The amended law also specifically limits what terms may be included in a separation or severance agreement. With identical language as the current statute for non-disparagement agreements, SB 331 prevents employers from using a term in an employment separation or severance agreement that prevents the disclosure of “information about unlawful acts in the workplace,” apply the new definition stated above.

However, California employers should note that SB 331 law doesn’t restrict the use of non-disparagement clauses in a “negotiated settlement agreement” and doesn’t limit the ability of parties to keep in the payout in a severance agreement confidential. In addition, the new law doesn’t limit employers from protecting its trade secrets, proprietary information, or confidential information “that does not involve unlawful acts in the workplace.” SB 331 provides some sample verbiage that allows for a contract provision by which the parties exclude certain provisions in a general confidentiality clause in any agreement between an employer and employee. This sample language states:

Nothing in this agreement prevents you from discussing or disclosing information about unlawful acts in the workplace, such as harassment or discrimination or any other conduct that you have reason to believe is unlawful.
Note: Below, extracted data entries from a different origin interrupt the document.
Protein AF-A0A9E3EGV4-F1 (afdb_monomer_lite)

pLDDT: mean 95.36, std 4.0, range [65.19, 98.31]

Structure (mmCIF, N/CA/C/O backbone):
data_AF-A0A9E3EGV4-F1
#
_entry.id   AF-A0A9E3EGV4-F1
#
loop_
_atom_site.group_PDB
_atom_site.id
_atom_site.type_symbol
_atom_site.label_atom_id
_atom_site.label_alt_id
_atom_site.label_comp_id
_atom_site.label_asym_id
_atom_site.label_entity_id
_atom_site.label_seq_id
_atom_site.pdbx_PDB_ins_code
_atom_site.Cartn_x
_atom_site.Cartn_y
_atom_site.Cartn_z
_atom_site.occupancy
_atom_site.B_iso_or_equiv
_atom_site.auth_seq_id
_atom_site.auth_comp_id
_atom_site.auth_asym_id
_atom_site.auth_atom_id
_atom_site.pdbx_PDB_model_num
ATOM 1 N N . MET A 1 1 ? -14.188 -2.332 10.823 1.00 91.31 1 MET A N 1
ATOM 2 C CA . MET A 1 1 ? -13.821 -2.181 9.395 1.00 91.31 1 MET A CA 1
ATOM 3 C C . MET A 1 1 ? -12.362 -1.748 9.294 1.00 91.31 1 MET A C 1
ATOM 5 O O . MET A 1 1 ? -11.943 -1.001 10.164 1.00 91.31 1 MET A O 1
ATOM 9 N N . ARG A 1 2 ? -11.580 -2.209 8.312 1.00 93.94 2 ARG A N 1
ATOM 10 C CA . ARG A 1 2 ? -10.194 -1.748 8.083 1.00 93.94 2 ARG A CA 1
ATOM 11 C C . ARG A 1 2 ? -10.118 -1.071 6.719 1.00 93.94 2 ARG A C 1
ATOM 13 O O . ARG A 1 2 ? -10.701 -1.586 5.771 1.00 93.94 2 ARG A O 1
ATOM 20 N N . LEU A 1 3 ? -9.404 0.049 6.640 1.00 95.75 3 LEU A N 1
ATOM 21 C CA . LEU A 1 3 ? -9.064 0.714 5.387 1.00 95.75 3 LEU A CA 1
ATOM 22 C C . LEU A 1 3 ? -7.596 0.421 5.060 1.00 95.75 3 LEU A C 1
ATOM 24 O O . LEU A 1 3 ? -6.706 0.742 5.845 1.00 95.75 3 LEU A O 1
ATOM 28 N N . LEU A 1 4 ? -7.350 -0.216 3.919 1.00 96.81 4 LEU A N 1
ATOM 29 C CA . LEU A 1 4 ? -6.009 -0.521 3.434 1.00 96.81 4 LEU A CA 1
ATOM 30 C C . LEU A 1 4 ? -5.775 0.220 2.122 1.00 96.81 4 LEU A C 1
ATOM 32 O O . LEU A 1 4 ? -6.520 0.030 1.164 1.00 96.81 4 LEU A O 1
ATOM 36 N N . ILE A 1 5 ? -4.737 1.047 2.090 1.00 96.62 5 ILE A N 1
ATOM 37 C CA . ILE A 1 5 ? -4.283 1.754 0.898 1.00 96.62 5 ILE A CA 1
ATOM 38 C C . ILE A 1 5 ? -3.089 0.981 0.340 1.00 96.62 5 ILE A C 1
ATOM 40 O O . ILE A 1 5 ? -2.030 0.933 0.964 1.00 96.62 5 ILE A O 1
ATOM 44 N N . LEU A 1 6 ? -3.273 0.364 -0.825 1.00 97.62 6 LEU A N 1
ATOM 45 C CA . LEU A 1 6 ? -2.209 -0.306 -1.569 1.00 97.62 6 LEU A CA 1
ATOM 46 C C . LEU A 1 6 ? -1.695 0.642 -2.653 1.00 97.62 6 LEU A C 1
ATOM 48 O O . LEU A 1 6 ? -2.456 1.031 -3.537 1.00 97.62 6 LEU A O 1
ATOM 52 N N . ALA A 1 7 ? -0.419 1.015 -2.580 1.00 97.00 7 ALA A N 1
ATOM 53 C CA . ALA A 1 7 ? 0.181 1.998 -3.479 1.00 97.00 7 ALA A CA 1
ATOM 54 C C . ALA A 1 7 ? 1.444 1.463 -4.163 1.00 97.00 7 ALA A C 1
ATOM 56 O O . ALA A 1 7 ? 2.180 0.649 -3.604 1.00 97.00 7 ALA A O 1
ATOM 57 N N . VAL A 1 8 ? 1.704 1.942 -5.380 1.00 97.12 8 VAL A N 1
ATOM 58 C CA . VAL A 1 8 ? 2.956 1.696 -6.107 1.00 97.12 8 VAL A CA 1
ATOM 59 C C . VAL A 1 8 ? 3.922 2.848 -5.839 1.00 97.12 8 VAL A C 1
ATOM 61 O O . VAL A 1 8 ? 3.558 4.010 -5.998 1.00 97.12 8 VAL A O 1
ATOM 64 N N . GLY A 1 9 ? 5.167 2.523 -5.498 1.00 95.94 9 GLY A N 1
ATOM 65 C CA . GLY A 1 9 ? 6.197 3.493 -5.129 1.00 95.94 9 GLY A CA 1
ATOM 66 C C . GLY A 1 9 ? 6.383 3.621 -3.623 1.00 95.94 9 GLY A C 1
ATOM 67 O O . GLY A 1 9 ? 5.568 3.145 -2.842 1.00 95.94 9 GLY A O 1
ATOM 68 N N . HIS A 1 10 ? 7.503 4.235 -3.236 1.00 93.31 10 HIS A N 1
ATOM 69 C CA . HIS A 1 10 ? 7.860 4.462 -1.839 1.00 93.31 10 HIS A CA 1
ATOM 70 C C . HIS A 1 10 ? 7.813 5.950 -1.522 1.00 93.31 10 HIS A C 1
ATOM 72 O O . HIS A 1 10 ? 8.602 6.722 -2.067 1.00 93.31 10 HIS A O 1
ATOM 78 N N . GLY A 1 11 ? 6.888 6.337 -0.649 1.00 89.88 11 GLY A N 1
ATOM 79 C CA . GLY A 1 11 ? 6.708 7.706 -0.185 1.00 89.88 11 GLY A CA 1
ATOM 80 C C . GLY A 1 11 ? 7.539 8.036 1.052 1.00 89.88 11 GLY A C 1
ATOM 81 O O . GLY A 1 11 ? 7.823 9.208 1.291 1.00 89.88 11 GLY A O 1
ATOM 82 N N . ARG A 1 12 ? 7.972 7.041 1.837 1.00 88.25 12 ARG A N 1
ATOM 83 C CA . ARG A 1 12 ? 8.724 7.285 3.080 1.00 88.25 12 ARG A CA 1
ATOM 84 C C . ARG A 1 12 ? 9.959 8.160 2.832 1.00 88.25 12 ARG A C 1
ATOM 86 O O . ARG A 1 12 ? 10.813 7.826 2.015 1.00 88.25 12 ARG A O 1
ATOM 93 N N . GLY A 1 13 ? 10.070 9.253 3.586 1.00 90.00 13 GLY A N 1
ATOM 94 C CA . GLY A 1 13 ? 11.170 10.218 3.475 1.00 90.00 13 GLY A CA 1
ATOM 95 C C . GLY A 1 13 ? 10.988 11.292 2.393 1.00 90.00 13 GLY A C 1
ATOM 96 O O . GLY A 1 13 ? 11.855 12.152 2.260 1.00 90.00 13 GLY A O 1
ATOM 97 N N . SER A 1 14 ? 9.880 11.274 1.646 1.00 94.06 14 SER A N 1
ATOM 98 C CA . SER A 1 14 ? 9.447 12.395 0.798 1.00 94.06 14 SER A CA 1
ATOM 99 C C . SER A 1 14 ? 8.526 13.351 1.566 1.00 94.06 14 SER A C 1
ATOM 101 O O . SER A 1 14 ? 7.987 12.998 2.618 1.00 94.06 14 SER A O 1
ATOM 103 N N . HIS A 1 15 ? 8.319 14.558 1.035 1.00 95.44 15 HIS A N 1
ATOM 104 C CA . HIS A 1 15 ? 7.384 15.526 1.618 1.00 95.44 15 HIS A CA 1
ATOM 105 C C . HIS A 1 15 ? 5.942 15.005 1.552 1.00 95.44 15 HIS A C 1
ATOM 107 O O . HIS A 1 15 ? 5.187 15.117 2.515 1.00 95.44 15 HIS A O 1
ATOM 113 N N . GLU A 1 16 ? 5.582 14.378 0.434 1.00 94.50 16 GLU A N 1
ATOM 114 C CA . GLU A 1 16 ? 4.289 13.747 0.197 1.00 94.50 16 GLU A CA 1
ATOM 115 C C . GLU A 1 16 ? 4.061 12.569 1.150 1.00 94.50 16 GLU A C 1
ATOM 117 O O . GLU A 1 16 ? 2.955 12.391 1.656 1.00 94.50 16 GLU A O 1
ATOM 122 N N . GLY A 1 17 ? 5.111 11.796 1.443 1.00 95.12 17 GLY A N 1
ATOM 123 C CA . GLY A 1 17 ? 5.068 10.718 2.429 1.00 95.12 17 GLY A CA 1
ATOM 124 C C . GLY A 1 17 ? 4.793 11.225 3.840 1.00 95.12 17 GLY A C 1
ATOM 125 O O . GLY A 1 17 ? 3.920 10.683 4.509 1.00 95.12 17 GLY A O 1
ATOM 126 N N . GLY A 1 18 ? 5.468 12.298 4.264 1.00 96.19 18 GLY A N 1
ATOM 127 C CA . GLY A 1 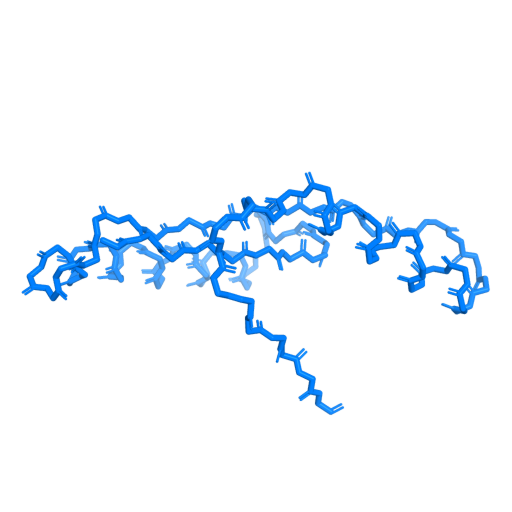18 ? 5.192 12.931 5.559 1.00 96.19 18 GLY A CA 1
ATOM 128 C C . GLY A 1 18 ? 3.752 13.443 5.656 1.00 96.19 18 GLY A C 1
ATOM 129 O O . GLY A 1 18 ? 3.065 13.195 6.642 1.00 96.19 18 GLY A O 1
ATOM 130 N N . LEU A 1 19 ? 3.249 14.069 4.587 1.00 95.94 19 LEU A N 1
ATOM 131 C CA . LEU A 1 19 ? 1.852 14.497 4.522 1.00 95.94 19 LEU A CA 1
ATOM 132 C C . LEU A 1 19 ? 0.883 13.308 4.631 1.00 95.94 19 LEU A C 1
ATOM 134 O O . LEU A 1 19 ? -0.122 13.387 5.336 1.00 95.94 19 LEU A O 1
ATOM 138 N N . ALA A 1 20 ? 1.170 12.201 3.943 1.00 96.00 20 ALA A N 1
ATOM 139 C CA . ALA A 1 20 ? 0.354 10.995 4.015 1.00 96.00 20 ALA A CA 1
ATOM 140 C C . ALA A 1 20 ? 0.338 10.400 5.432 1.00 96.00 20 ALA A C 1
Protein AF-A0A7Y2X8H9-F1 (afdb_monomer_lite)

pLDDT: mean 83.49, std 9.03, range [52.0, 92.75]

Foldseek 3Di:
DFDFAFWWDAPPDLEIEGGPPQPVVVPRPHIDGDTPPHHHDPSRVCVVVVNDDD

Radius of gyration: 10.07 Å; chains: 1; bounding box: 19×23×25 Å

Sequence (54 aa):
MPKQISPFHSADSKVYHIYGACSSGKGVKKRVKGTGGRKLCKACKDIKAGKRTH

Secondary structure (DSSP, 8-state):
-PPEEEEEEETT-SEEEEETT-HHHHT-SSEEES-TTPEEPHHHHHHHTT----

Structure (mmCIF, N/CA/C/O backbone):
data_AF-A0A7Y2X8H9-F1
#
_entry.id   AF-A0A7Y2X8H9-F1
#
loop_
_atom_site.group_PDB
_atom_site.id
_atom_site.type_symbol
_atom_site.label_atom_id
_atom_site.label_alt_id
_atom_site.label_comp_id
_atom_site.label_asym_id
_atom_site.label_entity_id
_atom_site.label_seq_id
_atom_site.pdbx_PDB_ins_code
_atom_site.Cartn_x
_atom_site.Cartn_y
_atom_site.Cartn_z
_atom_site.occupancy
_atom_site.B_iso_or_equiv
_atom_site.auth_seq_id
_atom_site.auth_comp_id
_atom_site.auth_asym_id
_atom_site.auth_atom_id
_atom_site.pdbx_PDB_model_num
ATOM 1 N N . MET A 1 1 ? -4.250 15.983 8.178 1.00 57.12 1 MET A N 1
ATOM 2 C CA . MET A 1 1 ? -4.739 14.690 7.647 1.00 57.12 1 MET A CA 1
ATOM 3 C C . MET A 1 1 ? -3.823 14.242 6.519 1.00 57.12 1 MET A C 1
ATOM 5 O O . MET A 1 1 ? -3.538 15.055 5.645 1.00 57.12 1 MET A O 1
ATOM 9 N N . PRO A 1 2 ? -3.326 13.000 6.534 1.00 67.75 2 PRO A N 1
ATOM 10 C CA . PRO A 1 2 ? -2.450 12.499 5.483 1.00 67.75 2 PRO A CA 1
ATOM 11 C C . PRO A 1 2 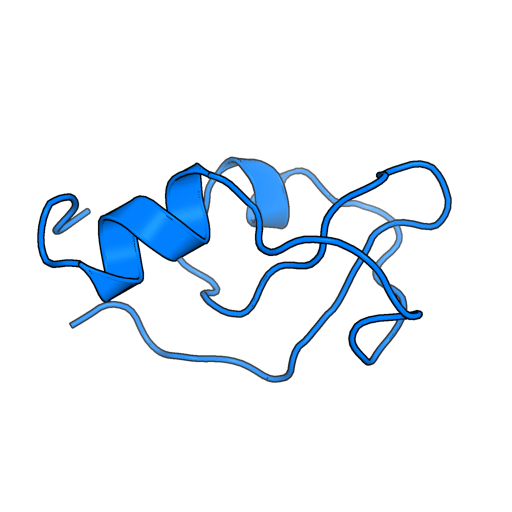? -3.183 12.534 4.146 1.00 67.75 2 PRO A C 1
ATOM 13 O O . PRO A 1 2 ? -4.258 11.955 3.990 1.00 67.75 2 PRO A O 1
ATOM 16 N N . LYS A 1 3 ? -2.606 13.258 3.184 1.00 77.56 3 LYS A N 1
ATOM 17 C CA . LYS A 1 3 ? -3.216 13.459 1.872 1.00 77.56 3 LYS A CA 1
ATOM 18 C C . LYS A 1 3 ? -3.350 12.108 1.172 1.00 77.56 3 LYS A C 1
ATOM 20 O O . LYS A 1 3 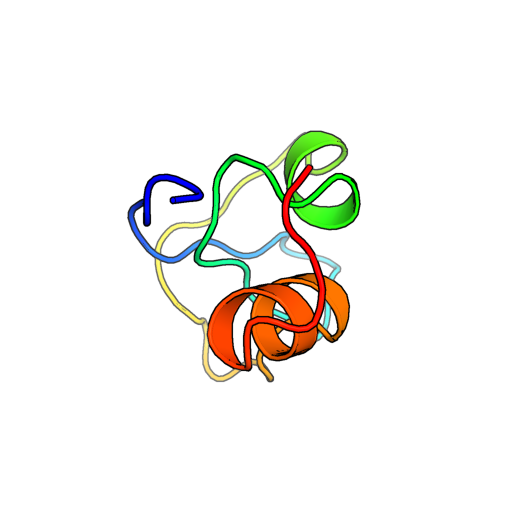? -2.351 11.424 0.916 1.00 77.56 3 LYS A O 1
ATOM 25 N N . GLN A 1 4 ? -4.595 11.713 0.914 1.00 82.31 4 GLN A N 1
ATOM 26 C CA . GLN A 1 4 ? -4.881 10.533 0.115 1.00 82.31 4 GLN A CA 1
ATOM 27 C C . GLN A 1 4 ? -4.442 10.820 -1.321 1.00 82.31 4 GLN A C 1
ATOM 29 O O . GLN A 1 4 ? -4.697 11.894 -1.864 1.00 82.31 4 GLN A O 1
ATOM 34 N N . ILE A 1 5 ? -3.729 9.872 -1.904 1.00 87.38 5 ILE A N 1
ATOM 35 C CA . ILE A 1 5 ? -3.226 9.925 -3.271 1.00 87.38 5 ILE A CA 1
ATOM 36 C C . ILE A 1 5 ? -3.853 8.799 -4.080 1.00 87.38 5 ILE A C 1
ATOM 38 O O . ILE A 1 5 ? -4.502 7.902 -3.534 1.00 87.38 5 ILE A O 1
ATOM 42 N N . SER A 1 6 ? -3.644 8.839 -5.394 1.00 88.62 6 SER A N 1
ATOM 43 C CA . SER A 1 6 ? -4.070 7.756 -6.270 1.00 88.62 6 SER A CA 1
ATOM 44 C C . SER A 1 6 ? -3.496 6.422 -5.774 1.00 88.62 6 SER A C 1
ATOM 46 O O . SER A 1 6 ? -2.300 6.363 -5.464 1.00 88.62 6 SER A O 1
ATOM 48 N N . PRO A 1 7 ? -4.314 5.356 -5.699 1.00 90.88 7 PRO A N 1
ATOM 49 C CA . PRO A 1 7 ? -3.846 4.045 -5.284 1.00 90.88 7 PRO A CA 1
ATOM 50 C C . PRO A 1 7 ? -2.680 3.591 -6.156 1.00 90.88 7 PRO A C 1
ATOM 52 O O . PRO A 1 7 ? -2.738 3.718 -7.382 1.00 90.88 7 PRO A O 1
ATOM 55 N N . PHE A 1 8 ? -1.636 3.058 -5.535 1.00 91.50 8 PHE A N 1
ATOM 56 C CA . PHE A 1 8 ? -0.506 2.475 -6.245 1.00 91.50 8 PHE A CA 1
ATOM 57 C C . PHE A 1 8 ? 0.053 1.274 -5.489 1.00 91.50 8 PHE A C 1
ATOM 59 O O . PHE A 1 8 ? -0.094 1.158 -4.274 1.00 91.50 8 PHE A O 1
ATOM 66 N N . HIS A 1 9 ? 0.737 0.389 -6.194 1.00 90.06 9 HIS A N 1
ATOM 67 C CA . HIS A 1 9 ? 1.439 -0.754 -5.619 1.00 90.06 9 HIS A CA 1
ATOM 68 C C . HIS A 1 9 ? 2.799 -0.933 -6.295 1.00 90.06 9 HIS A C 1
ATOM 70 O O . HIS A 1 9 ? 3.036 -0.402 -7.374 1.00 90.06 9 HIS A O 1
ATOM 76 N N . SER A 1 10 ? 3.712 -1.672 -5.677 1.00 85.31 10 SER A N 1
ATOM 77 C CA . SER A 1 10 ? 4.977 -2.077 -6.316 1.00 85.31 10 SER A CA 1
ATOM 78 C C . SER A 1 10 ? 4.804 -3.439 -6.950 1.00 85.31 10 SER A C 1
ATOM 80 O O . SER A 1 10 ? 4.202 -4.272 -6.295 1.00 85.31 10 SER A O 1
ATOM 82 N N . ALA A 1 11 ? 5.384 -3.729 -8.117 1.00 80.38 11 ALA A N 1
ATOM 83 C CA . ALA A 1 11 ? 5.270 -5.046 -8.770 1.00 80.38 11 ALA A CA 1
ATOM 84 C C . ALA A 1 11 ? 5.457 -6.234 -7.796 1.00 80.38 11 ALA A C 1
ATOM 86 O O . ALA A 1 11 ? 4.594 -7.108 -7.751 1.00 80.38 11 ALA A O 1
ATOM 87 N N . ASP A 1 12 ? 6.472 -6.152 -6.932 1.00 81.69 12 ASP A N 1
ATOM 88 C CA . ASP A 1 12 ? 6.855 -7.155 -5.925 1.00 81.69 12 ASP A CA 1
ATOM 89 C C . ASP A 1 12 ? 5.991 -7.178 -4.647 1.00 81.69 12 ASP A C 1
ATOM 91 O O . ASP A 1 12 ? 5.928 -8.161 -3.910 1.00 81.69 12 ASP A O 1
ATOM 95 N N . SER A 1 13 ? 5.315 -6.075 -4.327 1.00 81.06 13 SER A N 1
ATOM 96 C CA . SER A 1 13 ? 4.612 -5.937 -3.052 1.00 81.06 13 SER A CA 1
ATOM 97 C C . SER A 1 13 ? 3.206 -6.530 -3.122 1.00 81.06 13 SER A C 1
ATOM 99 O O . SER A 1 13 ? 2.371 -6.083 -3.904 1.00 81.06 13 SER A O 1
ATOM 101 N N . LYS A 1 14 ? 2.868 -7.443 -2.205 1.00 87.44 14 LYS A N 1
ATOM 102 C CA . LYS A 1 14 ? 1.503 -7.998 -2.047 1.00 87.44 14 LYS A CA 1
ATOM 103 C C . LYS A 1 14 ? 0.476 -6.995 -1.487 1.00 87.44 14 LYS A C 1
ATOM 105 O O . LYS A 1 14 ? -0.628 -7.379 -1.098 1.00 87.44 14 LYS A O 1
ATOM 110 N N . VAL A 1 15 ? 0.841 -5.716 -1.413 1.00 91.69 15 VAL A N 1
ATOM 111 C CA . VAL A 1 15 ? 0.026 -4.642 -0.849 1.00 91.69 15 VAL A CA 1
ATOM 112 C C . VAL A 1 15 ? -0.037 -3.429 -1.773 1.00 91.69 15 VAL A C 1
ATOM 114 O O . VAL A 1 15 ? 0.872 -3.207 -2.571 1.00 91.69 15 VAL A O 1
ATOM 117 N N . TYR A 1 16 ? -1.098 -2.636 -1.637 1.00 92.75 16 TYR A N 1
ATOM 118 C CA . TYR A 1 16 ? -1.231 -1.323 -2.266 1.00 92.75 16 TYR A CA 1
ATOM 119 C C . TYR A 1 16 ? -1.261 -0.201 -1.222 1.00 92.75 16 TYR A C 1
ATOM 121 O O . TYR A 1 16 ? -1.547 -0.409 -0.037 1.00 92.75 16 TYR A O 1
ATOM 129 N N . HIS A 1 17 ? -0.970 1.006 -1.681 1.00 91.56 17 HIS A N 1
ATOM 130 C CA . HIS A 1 17 ? -0.835 2.220 -0.897 1.00 91.56 17 HIS A CA 1
ATOM 131 C C . HIS A 1 17 ? -1.791 3.284 -1.428 1.00 91.56 17 HIS A C 1
ATOM 133 O O . HIS A 1 17 ? -1.971 3.416 -2.635 1.00 91.56 17 HIS A O 1
ATOM 139 N N . ILE A 1 18 ? -2.386 4.050 -0.515 1.00 91.38 18 ILE A N 1
ATOM 140 C CA . ILE A 1 18 ? -3.318 5.146 -0.837 1.00 91.38 18 ILE A CA 1
ATOM 141 C C . ILE A 1 18 ? -2.923 6.472 -0.189 1.00 91.38 18 ILE A C 1
ATOM 143 O O . ILE A 1 18 ? -3.544 7.488 -0.458 1.00 91.38 18 ILE A O 1
ATOM 147 N N . TYR A 1 19 ? -1.901 6.487 0.668 1.00 87.56 19 TYR A N 1
ATOM 148 C CA . TYR A 1 19 ? -1.441 7.698 1.346 1.00 87.56 19 TYR A CA 1
ATOM 149 C C . TYR A 1 19 ? 0.014 7.974 0.993 1.00 87.56 19 TYR A C 1
ATOM 151 O O . TYR A 1 19 ? 0.870 7.102 1.159 1.00 87.56 19 TYR A O 1
ATOM 159 N N . GLY A 1 20 ? 0.308 9.205 0.566 1.00 78.25 20 GLY A N 1
ATOM 160 C CA . GLY A 1 20 ? 1.678 9.642 0.267 1.00 78.25 20 GLY A CA 1
ATOM 161 C C . GLY A 1 20 ? 2.568 9.745 1.511 1.00 78.25 20 GLY A C 1
ATOM 162 O O . GLY A 1 20 ? 3.791 9.666 1.410 1.00 78.25 20 GLY A O 1
ATOM 163 N N . ALA A 1 21 ? 1.952 9.861 2.691 1.00 80.00 21 ALA A N 1
ATOM 164 C CA . ALA A 1 21 ? 2.624 9.850 3.990 1.00 80.00 21 ALA A CA 1
ATOM 165 C C . ALA A 1 21 ? 3.095 8.447 4.424 1.00 80.00 21 ALA A C 1
ATOM 167 O O . ALA A 1 21 ? 3.893 8.312 5.344 1.00 80.00 21 ALA A O 1
ATOM 168 N N . CYS A 1 22 ? 2.636 7.377 3.764 1.00 84.62 22 CYS A N 1
ATOM 169 C CA . CYS A 1 22 ? 3.032 6.019 4.118 1.00 84.62 22 CYS A CA 1
ATOM 170 C C . CYS A 1 22 ? 4.523 5.792 3.818 1.00 84.62 22 CYS A C 1
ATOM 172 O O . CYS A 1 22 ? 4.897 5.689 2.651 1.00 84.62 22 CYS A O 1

SB 331 also says that a California employer offering an employee or former employee a separation agreement must notify the employee that he or she has a right to consult an attorney regarding the agreement. The employer must also provide the employee with a reasonable time period of not less than five business days in which to do so. To that end, an employee may sign a separation agreement before the end of that time period, provided his or her decision to accept the shortening of time is “knowing and voluntary and is not induced by the employer through fraud, misrepresentation, or a threat to withdraw or alter the offer prior to the expiration of the reasonable time period, or by providing different terms to employees who sign such an agreement prior to the expiration of such time period.”

Takeaway

California employers should be prepared to comply with these new restrictions. To start, business owners should review any pending disputes, along with current employment relationships to see if they can be resolved before SB 331 takes effect. Again, the law goes into effect on January 1, 2022.

Also, employer policies and provisions on confidential information and trade secrets should be examined to see if they’re affected by the new law.